Arguments are given in the form of a list:
arguments = [first, second, third, ...]
which are then passed to the script as command-line arguments as follows:
python script.py first second third ...
This also supports using named arguments:
arguments = ['--first_arg', first_val, '--second_arg', second_val, ...]
Arguments can be of type int, float str and can also be used to reference data.
sys.argv¶In this example we pass two arguments to our script. If we were running this from the console:
python script.py 0.001 0.9
To use this command as a model argument in ScriptRunConfig: run.py
arguments = [0.001, 0.9]
config = ScriptRunConfig(
source_directory='.',
script='script.py',
arguments=arguments,
)
which can be consumed as usual in our script: script.py
import sys
learning_rate = sys.argv[1] # gets 0.001
momentum = sys.argv[2] # gets 0.9
argparse¶In this example we pass two named arguments to our script. If we were running this from the console:
python script.py --learning_rate 0.001 --momentum 0.9
To use this command as a model in ScriptRunConfig: run.py
arguments = [
'--learning_rate', 0.001,
'--momentum', 0.9,
]
config = ScriptRunConfig(
source_directory='.',
script='script.py',
arguments=arguments,
)
which can be consumed as usual in our script: script.py
import argparse
parser = argparse.Argparser()
parser.add_argument('--learning_rate', type=float)

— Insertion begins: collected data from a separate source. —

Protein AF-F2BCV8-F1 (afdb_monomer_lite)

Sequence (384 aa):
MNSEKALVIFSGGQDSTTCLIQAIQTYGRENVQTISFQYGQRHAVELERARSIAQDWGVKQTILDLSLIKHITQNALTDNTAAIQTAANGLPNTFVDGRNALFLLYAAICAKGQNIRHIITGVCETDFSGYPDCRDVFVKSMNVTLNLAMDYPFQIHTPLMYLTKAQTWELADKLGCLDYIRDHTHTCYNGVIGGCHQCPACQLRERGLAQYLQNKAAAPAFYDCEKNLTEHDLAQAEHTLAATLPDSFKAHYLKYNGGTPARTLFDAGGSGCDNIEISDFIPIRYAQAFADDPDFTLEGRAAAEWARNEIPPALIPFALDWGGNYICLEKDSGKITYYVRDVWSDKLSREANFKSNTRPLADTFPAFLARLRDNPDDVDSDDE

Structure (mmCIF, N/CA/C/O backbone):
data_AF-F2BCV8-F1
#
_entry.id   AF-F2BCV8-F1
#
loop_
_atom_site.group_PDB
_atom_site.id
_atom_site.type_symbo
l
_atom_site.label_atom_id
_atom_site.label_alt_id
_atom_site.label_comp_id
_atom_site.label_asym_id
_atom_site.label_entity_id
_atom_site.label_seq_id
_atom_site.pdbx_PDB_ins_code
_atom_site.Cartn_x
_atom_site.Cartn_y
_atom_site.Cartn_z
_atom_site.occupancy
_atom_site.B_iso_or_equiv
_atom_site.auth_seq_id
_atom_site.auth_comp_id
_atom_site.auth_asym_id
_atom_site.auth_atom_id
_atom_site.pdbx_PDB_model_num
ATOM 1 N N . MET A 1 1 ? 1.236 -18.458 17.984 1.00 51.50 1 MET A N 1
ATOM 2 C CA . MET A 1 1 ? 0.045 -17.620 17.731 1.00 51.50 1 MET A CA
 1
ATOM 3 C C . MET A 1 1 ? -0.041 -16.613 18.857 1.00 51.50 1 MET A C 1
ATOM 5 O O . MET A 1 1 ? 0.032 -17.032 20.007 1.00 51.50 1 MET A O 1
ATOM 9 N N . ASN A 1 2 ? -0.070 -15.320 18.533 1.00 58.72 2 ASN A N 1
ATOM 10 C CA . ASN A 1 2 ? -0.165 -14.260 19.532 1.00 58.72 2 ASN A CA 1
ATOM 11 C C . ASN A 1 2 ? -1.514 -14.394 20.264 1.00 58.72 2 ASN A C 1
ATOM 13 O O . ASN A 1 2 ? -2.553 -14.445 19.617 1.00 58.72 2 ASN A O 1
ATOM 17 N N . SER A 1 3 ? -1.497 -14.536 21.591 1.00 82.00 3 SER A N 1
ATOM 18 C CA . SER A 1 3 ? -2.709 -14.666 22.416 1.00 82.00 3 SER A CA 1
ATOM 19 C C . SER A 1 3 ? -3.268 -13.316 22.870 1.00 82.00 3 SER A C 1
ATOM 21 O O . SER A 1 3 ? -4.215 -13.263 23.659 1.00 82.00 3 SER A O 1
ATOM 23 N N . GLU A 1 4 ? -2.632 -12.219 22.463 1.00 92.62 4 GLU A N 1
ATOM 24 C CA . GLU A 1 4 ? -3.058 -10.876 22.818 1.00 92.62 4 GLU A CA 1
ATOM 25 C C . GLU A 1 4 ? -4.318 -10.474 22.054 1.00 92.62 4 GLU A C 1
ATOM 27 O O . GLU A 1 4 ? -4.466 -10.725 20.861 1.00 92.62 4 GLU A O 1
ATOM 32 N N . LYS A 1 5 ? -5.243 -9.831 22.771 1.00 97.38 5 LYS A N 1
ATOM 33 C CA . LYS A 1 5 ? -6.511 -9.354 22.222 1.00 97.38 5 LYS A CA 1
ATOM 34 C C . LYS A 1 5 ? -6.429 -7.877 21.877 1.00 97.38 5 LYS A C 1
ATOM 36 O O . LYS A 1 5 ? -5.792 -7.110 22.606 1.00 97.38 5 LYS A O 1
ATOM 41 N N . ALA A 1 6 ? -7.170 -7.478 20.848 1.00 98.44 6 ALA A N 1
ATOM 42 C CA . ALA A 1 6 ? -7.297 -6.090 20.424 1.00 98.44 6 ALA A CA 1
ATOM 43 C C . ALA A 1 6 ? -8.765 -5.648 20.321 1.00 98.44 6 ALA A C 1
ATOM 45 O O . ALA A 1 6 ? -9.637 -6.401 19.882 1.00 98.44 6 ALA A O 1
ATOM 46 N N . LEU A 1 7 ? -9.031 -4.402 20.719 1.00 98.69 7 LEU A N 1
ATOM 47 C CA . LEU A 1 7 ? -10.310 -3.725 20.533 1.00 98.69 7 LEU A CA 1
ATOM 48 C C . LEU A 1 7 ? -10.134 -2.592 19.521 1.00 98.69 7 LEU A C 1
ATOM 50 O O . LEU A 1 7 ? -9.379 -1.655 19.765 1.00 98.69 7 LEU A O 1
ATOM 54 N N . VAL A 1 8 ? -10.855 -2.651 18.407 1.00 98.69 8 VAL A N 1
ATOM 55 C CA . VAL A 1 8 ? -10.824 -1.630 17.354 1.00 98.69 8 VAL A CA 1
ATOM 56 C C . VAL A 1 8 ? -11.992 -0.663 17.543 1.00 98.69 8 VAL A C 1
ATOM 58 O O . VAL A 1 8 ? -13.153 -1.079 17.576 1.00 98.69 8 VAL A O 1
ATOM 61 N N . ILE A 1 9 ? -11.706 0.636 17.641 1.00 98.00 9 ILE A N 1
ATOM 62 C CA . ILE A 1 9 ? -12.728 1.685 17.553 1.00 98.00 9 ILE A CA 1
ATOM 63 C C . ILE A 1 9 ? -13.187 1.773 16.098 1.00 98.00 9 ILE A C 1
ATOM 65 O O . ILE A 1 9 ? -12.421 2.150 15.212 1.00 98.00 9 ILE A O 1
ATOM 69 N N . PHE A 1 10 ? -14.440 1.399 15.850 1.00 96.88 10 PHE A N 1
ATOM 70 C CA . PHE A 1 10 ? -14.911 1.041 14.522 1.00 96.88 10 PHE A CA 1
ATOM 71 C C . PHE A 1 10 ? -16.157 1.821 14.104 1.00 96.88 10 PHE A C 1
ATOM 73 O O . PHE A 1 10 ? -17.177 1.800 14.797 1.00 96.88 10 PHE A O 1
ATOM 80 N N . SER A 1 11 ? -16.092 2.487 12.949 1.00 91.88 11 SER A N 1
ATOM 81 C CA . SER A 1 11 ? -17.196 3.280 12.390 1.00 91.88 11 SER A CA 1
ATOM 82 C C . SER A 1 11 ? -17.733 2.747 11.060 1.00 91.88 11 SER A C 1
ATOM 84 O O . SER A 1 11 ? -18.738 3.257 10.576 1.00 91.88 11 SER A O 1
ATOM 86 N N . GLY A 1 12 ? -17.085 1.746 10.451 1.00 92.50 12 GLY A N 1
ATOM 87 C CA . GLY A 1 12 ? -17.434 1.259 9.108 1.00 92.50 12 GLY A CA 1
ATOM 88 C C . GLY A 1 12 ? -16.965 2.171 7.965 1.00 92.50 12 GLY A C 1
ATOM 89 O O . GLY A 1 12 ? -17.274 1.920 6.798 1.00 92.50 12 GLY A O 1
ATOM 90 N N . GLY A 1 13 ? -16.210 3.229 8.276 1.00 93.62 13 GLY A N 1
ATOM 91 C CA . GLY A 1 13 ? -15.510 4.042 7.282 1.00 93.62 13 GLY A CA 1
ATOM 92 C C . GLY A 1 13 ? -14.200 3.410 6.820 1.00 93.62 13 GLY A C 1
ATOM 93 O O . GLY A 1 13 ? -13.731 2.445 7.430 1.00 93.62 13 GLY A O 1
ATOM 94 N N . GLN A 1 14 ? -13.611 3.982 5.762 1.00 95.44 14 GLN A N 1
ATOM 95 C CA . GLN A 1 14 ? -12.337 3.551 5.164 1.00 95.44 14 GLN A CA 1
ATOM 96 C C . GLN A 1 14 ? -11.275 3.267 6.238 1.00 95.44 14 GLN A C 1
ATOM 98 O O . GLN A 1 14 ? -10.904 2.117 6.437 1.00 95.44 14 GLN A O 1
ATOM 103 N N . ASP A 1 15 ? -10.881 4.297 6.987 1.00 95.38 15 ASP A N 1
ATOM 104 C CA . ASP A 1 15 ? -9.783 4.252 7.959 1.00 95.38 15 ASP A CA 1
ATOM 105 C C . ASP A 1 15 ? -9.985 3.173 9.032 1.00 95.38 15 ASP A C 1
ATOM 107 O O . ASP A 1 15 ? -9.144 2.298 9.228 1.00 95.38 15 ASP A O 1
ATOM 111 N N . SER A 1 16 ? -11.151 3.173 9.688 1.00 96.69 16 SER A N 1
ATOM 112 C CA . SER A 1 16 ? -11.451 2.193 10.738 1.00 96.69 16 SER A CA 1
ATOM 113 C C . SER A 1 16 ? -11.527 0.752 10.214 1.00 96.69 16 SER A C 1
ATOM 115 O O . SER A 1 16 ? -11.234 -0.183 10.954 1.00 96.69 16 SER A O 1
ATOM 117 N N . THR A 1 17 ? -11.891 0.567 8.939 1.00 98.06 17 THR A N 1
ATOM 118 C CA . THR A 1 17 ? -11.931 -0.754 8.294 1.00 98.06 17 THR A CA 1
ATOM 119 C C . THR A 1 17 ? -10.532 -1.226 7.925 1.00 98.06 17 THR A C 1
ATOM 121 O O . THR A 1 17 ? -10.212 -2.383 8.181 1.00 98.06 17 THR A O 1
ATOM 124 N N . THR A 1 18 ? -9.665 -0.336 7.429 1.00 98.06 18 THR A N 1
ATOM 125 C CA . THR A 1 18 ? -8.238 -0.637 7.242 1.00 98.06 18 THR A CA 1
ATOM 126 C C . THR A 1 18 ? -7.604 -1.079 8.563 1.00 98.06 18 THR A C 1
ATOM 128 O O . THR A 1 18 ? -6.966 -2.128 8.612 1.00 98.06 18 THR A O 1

parser.add_argument('--momentum', type=float)
args = parser.parse_args()
learning_rate = args.learning_rate # gets 0.001
momentum = args.momentum # gets 0.9
It is possible to provide the explicit command to run : script.py
command = 'python script.py'.split()
config = ScriptRunConfig(
source_directory='<path/to/code>',
command=command,
compute_target=compute_target,
environment=environment,
)
Setting the argument is the same as this example. script='script.py' in place of
the command argument.
This option provides a lot of flexibility. For example:
Set environment variables: Some useful examples:
command = 'export PYTHONPATH=$PWD && python script.py'.split()
command = f'export RANK={rank} && python script.py'.split()

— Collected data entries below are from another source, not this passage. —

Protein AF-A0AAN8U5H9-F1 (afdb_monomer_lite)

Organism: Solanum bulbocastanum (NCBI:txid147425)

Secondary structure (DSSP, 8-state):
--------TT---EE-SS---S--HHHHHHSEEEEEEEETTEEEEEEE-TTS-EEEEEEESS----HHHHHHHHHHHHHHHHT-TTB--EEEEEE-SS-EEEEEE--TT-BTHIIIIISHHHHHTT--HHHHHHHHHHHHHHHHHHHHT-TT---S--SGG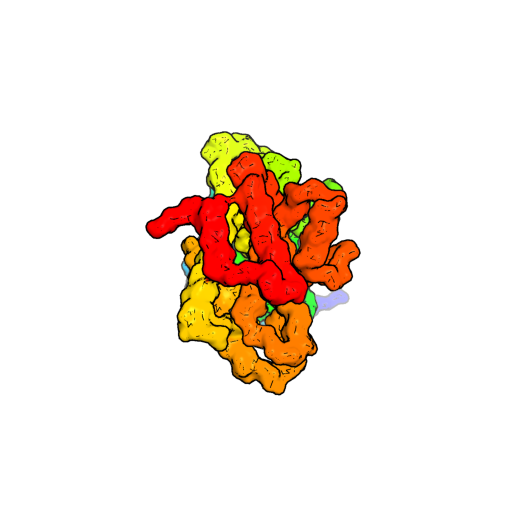GEEE-TT--EEE-STTGGGGSTT-TT----TTS--HHHHHH----HHHHHHHHHHHHHHHHH---TT---GGGTT--HHHHHHHHHHHS-GGGGS-HHHHTTHHHHHHHHHHHHHHHHHHTT---TTTS-HHHHHHHHHHHHHHHHHHHHT-TT---S---GGGEEE-TT--EEE-S-SGGGTSTT-TT----TTT--GGGGSTT---HHHHHHHHHHHHHHHHH---SB-SSSTTTT-BHHHHHHHHHHHS-GGGGS-HHHHTTHHHHHHHHHHHHHHHHHHT-SSGGGSPPHHHHHHHHHHHTT---

Sequence (470 aa):
MAQSQTTFVNQKLMFFGNTKEKYDLVDLLRSEAMLLGKGTFGSSYKAELENGKIVFVKRLKDCCLVQEEFKKKIQELAQLSNHHESLLPLRAYYYSKDEKLLVFDYMPMSSLASPLHINGETKRSQLTWKVRTRIAYEVARGLEFLHAQGPSVYHGNIRSSNVLLTNSFDVRLSDHGLFRLFMSNPTLSLNRGYQAPEVGYAYDISKKSDVYSFGVLLLEILTGNAPLDTIGKNKGIDLPSWVRIMFQEKPIIDVFDKNMVQHYQEFGDQMVQLLELAICFNGETKRSQLTWKVRTRIAYEVARGLEFLHAQGPSVYHGNIRSSNVLLTNSFDVCLSDHGLFRLFMSNPTLSLNGGYQAPEVGYAYDISKKLDVYSFGVMLLEILTGNAPLDTIGKNKGIDLPSWVRIMFQEKPIIDVFDKNMVQHYQEFGDQMVQLLELAICCTSKNPTKRPSIIAVANQIKRTCSFKS

Radius of gyration: 29.46 Å; chains: 1; bounding box: 86×56×79 Å

Foldseek 3Di:
DDDPPPCPPDWWKFWDDPDPDPDIPVQQVPFDWDWPDADLFGTWTWTQGPVRAIKIKGKGPPQQDDPVVVVVQVNVVQVLQVVAPQAWHFTTWTDDNHTIMTITHDAPQQFQCCLLPNVDDVSVLVLEPVLLVQLLVSLVVSQVSQVVPDFPGGQQADDRNQFGAHPVSRTHGPRGPVVVSCVVPPPRDHDPLLAAPCCVPPVPRGSLSRLSSSLSRLLCSFQSDDQQQDDDPCHRDGSLRVLVVCVVPHDNLNSGHPSHSVVCVPCVVVSVVSNVSSNVSNVDDPPPVCAPLLLLVLLLQLLVVQVVQCVVDFLGGFLQQDPVQWDQDPVRDTDGHRGPVNVVCPVPPPDPRHPLLAAPCVPPPDDPGNLSVLQSSLLRLLCSFQVDDQADCDDPCHGDGSLRVLVVCVVPHDNLNRGHPSCSVCCVPQVVLSVQSNVLSNQSNDNDSVSRDRSVVVSVSSCVSSVPDD

pLDDT: mean 82.63, std 14.37, range [27.89, 98.0]

Structure (mmCIF, N/CA/C/O backbone):
data_AF-A0AAN8U5H9-F1
#
_entry.id   AF-A0AAN8U5H9-F1
#
loop_
_atom_site.group_PDB
_atom_site.id
_atom_site.type_symbol
_atom_site.label_atom_id
_atom_site.label_alt_id
_atom_site.label_comp_id
_atom_site.label_asym_id
_atom_site.label_entity_id
_atom_site.label_seq_id
_atom_site.pdbx_PDB_ins_code
_atom_site.Cartn_x
_atom_site.Cartn_y
_atom_site.Cartn_z
_atom_site.occupancy
_atom_site.B_iso_or_equiv
_atom_site.auth_seq_id
_atom_site.auth_comp_id
_atom_site.auth_asym_id
_atom_site.auth_atom_id
_atom_site.pdbx_PDB_model_num
ATOM 1 N N . MET A 1 1 ? 49.503 5.857 -21.096 1.00 38.69 1 MET A N 1
ATOM 2 C CA . MET A 1 1 ? 48.166 6.033 -21.698 1.00 38.69 1 MET A CA 1
ATOM 3 C C . MET A 1 1 ? 48.013 4.982 -22.779 1.00 38.69 1 MET A C 1
ATOM 5 O O . MET A 1 1 ? 48.559 5.147 -23.858 1.00 38.69 1 MET A O 1
ATOM 9 N N . ALA A 1 2 ? 47.378 3.862 -22.451 1.00 27.89 2 ALA A N 1
ATOM 10 C CA . ALA A 1 2 ? 47.081 2.795 -23.394 1.00 27.89 2 ALA A CA 1
ATOM 11 C C . ALA A 1 2 ? 45.642 2.361 -23.127 1.00 27.89 2 ALA A C 1
ATOM 13 O O . ALA A 1 2 ? 45.272 2.087 -21.986 1.00 27.89 2 ALA A O 1
ATOM 14 N N . GLN A 1 3 ? 44.838 2.408 -24.183 1.00 33.06 3 GLN A N 1
ATOM 15 C CA . GLN A 1 3 ? 43.453 1.975 -24.220 1.00 33.06 3 GLN A CA 1
ATOM 16 C C . GLN A 1 3 ? 43.370 0.513 -23.774 1.00 33.06 3 GLN A C 1
ATOM 18 O O . GLN A 1 3 ? 43.851 -0.378 -24.472 1.00 33.06 3 GLN A O 1
ATOM 23 N N . SER A 1 4 ? 42.717 0.246 -22.646 1.00 32.53 4 SER A N 1
ATOM 24 C CA . SER A 1 4 ? 42.168 -1.080 -22.383 1.00 32.53 4 SER A CA 1
ATOM 25 C C . SER A 1 4 ? 40.906 -1.232 -23.236 1.00 32.53 4 SER A C 1
ATOM 27 O O . SER A 1 4 ? 39.789 -0.981 -22.781 1.00 32.53 4 SER A O 1
ATOM 29 N N . GLN A 1 5 ? 41.085 -1.598 -24.505 1.00 38.41 5 GLN A N 1
ATOM 30 C CA . GLN A 1 5 ? 40.040 -2.272 -25.266 1.00 38.41 5 GLN A CA 1
ATOM 31 C C . GLN A 1 5 ? 39.818 -3.640 -24.616 1.00 38.41 5 GLN A C 1
ATOM 33 O O . GLN A 1 5 ? 40.407 -4.645 -25.004 1.00 38.41 5 GLN A O 1
ATOM 38 N N . THR A 1 6 ? 39.003 -3.668 -23.564 1.00 38.62 6 THR A N 1
ATOM 39 C CA . THR A 1 6 ? 38.508 -4.915 -22.994 1.00 38.62 6 THR A CA 1
ATOM 40 C C . THR A 1 6 ? 37.557 -5.522 -24.019 1.00 38.62 6 THR A C 1
ATOM 42 O O . THR A 1 6 ? 36.532 -4.946 -24.374 1.00 38.62 6 THR A O 1
ATOM 45 N N . THR A 1 7 ? 37.944 -6.671 -24.548 1.00 36.38 7 THR A N 1
ATOM 46 C CA . THR A 1 7 ? 37.216 -7.497 -25.510 1.00 36.38 7 THR A CA 1
ATOM 47 C C . THR A 1 7 ? 35.780 -7.802 -25.050 1.00 36.38 7 THR A C 1
ATOM 49 O O . THR A 1 7 ? 35.550 -8.765 -24.325 1.00 36.38 7 THR A O 1
ATOM 52 N N . PHE A 1 8 ? 34.789 -7.044 -25.537 1.00 43.50 8 PHE A N 1
ATOM 53 C CA . PHE A 1 8 ? 33.342 -7.333 -25.439 1.00 43.50 8 PHE A CA 1
ATOM 54 C C . PHE A 1 8 ? 32.890 -8.462 -26.397 1.00 43.50 8 PHE A C 1
ATOM 56 O O . PHE A 1 8 ? 31.771 -8.464 -26.903 1.00 43.50 8 PHE A O 1
ATOM 63 N N . VAL A 1 9 ? 33.758 -9.436 -26.684 1.00 40.97 9 VAL A N 1
ATOM 64 C CA . VAL A 1 9 ? 33.677 -10.308 -27.878 1.00 40.97 9 VAL A CA 1
ATOM 65 C C . VAL A 1 9 ? 32.507 -11.314 -27.862 1.00 40.97 9 VAL A C 1
ATOM 67 O O . VAL A 1 9 ? 32.329 -12.050 -28.820 1.00 40.97 9 VAL A O 1
ATOM 70 N N . ASN A 1 10 ? 31.633 -11.327 -26.849 1.00 48.34 10 ASN A N 1
ATOM 71 C CA . ASN A 1 10 ? 30.443 -12.194 -26.866 1.00 48.34 10 ASN A CA 1
ATOM 72 C C . ASN A 1 10 ? 29.216 -11.677 -26.093 1.00 48.34 10 ASN A C 1
ATOM 74 O O . ASN A 1 10 ? 28.277 -12.438 -25.863 1.00 48.34 10 ASN A O 1
ATOM 78 N N . GLN A 1 11 ? 29.184 -10.410 -25.673 1.00 65.31 11 GLN A N 1
ATOM 79 C CA . GLN A 1 11 ? 28.092 -9.901 -24.835 1.00 65.31 11 GLN A CA 1
ATOM 80 C C . GLN A 1 11 ? 27.169 -8.991 -25.654 1.00 65.31 11 GLN A C 1
ATOM 82 O O . GLN A 1 11 ? 27.567 -7.920 -26.100 1.00 65.31 11 GLN A O 1
ATOM 87 N N . LYS A 1 12 ? 25.932 -9.450 -25.880 1.00 84.88 12 LYS A N 1
ATOM 88 C CA . LYS A 1 12 ? 24.899 -8.743 -26.651 1.00 84.88 12 LYS A CA 1
ATOM 89 C C . LYS A 1 12 ? 23.789 -8.238 -25.736 1.00 84.88 12 LYS A C 1
ATOM 91 O O . LYS A 1 12 ? 23.491 -8.846 -24.708 1.00 84.88 12 LYS A O 1
ATOM 96 N N . LEU A 1 13 ? 23.162 -7.140 -26.142 1.00 89.25 13 LEU A N 1
ATOM 97 C CA . LEU A 1 13 ? 21.909 -6.680 -25.558 1.00 89.25 13 LEU A CA 1
ATOM 98 C C . LEU A 1 13 ? 20.781 -7.633 -25.986 1.00 89.25 13 LEU A C 1
ATOM 100 O O . LEU A 1 13 ? 20.643 -7.949 -27.168 1.00 89.25 13 LEU A O 1
ATOM 104 N N . MET A 1 14 ? 20.003 -8.122 -25.024 1.00 91.12 14 MET A N 1
ATOM 105 C CA . MET A 1 14 ? 18.970 -9.135 -25.236 1.00 91.12 14 MET A CA 1
ATOM 106 C C . MET A 1 14 ? 17.591 -8.481 -25.198 1.00 91.12 14 MET A C 1
ATOM 108 O O . MET A 1 14 ? 17.159 -8.017 -24.144 1.00 91.12 14 MET A O 1
ATOM 112 N N . PHE A 1 15 ? 16.903 -8.449 -26.336 1.00 90.44 15 PHE A N 1
ATOM 113 C CA . PHE A 1 15 ? 15.597 -7.804 -26.483 1.00 90.44 15 PHE A CA 1
ATOM 114 C C . PHE A 1 15 ? 14.429 -8.746 -26.181 1.00 90.44 15 PHE A C 1
ATOM 116 O O . PHE A 1 15 ? 14.503 -9.953 -26.423 1.00 90.44 15 PHE A O 1
ATOM 123 N N . PHE A 1 16 ? 13.333 -8.175 -25.680 1.00 87.62 16 PHE A N 1
ATOM 124 C CA . PHE A 1 16 ? 12.065 -8.867 -25.465 1.00 87.62 16 PHE A CA 1
ATOM 125 C C . PHE A 1 16 ? 11.072 -8.564 -26.594 1.00 87.62 16 PHE A C 1
ATOM 127 O O . PHE A 1 16 ? 10.883 -7.411 -26.969 1.00 87.62 16 PHE A O 1
ATOM 134 N N . GLY A 1 17 ? 10.389 -9.600 -27.093 1.00 72.19 17 GLY A N 1
ATOM 135 C CA . GLY A 1 17 ? 9.394 -9.488 -28.167 1.00 72.19 17 GLY A CA 1
ATOM 136 C C . GLY A 1 17 ? 9.988 -9.461 -29.584 1.00 72.19 17 GLY A C 1
ATOM 137 O O . GLY A 1 17 ? 11.193 -9.577 -29.778 1.00 72.19 17 GLY A O 1
ATOM 138 N N . ASN A 1 18 ? 9.120 -9.309 -30.592 1.00 58.03 18 ASN A N 1
ATOM 139 C CA . ASN A 1 18 ? 9.494 -9.266 -32.019 1.00 58.03 18 ASN A CA 1
ATOM 140 C C . ASN A 1 18 ? 9.956 -7.875 -32.496 1.00 58.03 18 ASN A C 1
ATOM 142 O O . ASN A 1 18 ? 10.030 -7.612 -33.699 1.00 58.03 18 ASN A O 1
ATOM 146 N N . THR A 1 19 ? 10.243 -6.955 -31.578 1.00 55.91 19 THR A N 1
ATOM 147 C CA . THR A 1 19 ? 10.705 -5.613 -31.925 1.00 55.91 19 THR A CA 1
ATOM 148 C C . THR A 1 19 ? 12.139 -5.688 -32.440 1.00 55.91 19 THR A C 1
ATOM 150 O O . THR A 1 19 ? 13.077 -5.879 -31.669 1.00 55.91 19 THR A O 1
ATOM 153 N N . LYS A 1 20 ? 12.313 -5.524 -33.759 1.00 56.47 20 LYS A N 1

Run setup script: Run a setup script e.g. to download data, set environment variables.
command = 'python setup.py && python script.py'.split()
# create dataset
datastore = ws.get_default_datastore()
dataset = Dataset.File.from_files(path=(datastore, '<path/on/datastore>'))
arguments = ['--dataset', dataset.as_mount()]
config = ScriptRunConfig(
source_directory='.',
script='script.py',
arguments=arguments,
)
from azureml.core import Workspace
from azureml.core import Experiment
ws = Workspace.from_config()
exp = Experiment(ws, 'example')
run = exp.start_logging() # start interactive run
print(run.get_portal_url()) # get link to studio
# A simple example in place of e.g. model
# training or exploratory data analysis
import matplotlib.pyplot as plt
import numpy as np
# 100 linearly spaced numbers
x = np.linspace(-5,5,100)
# the function, which is y = x^2 here
y = x**2
# setting the axes at the centre
fig = plt.figure()
ax = fig.add_subplot(1, 1, 1)
ax.spines['left'].set_position('center')
ax.spines['bottom'].set_position('zero')
ax.spines['right'].set_color('none')
ax.spines['top'].set_color('none')
ax.xaxis.set_ticks_position('bottom')
ax.yaxis.set_ticks_position('left')
# plot the function
plt.plot(x,y, 'r')
# show the plot
plt.show()
run.log_row('sine', x=x, y=y) # log metrics
run.complete() # stop interactive run
A Run is used to track the execution of code in Azure ML. The code that was provided has access to its own run.
from azureml.core import Run
run = Run.get_context()
A common use-case is logging metrics in a training script : train.py
from azureml.core import Run
run = Run.get_context()
# training code
for epoch in range(n_epochs):
model.train()
...
val = model.evaluate()
run.log('validation', val)
This code will report metrics to its related run when uploaded to Azure ML (e.g. through ScriptRunConfig).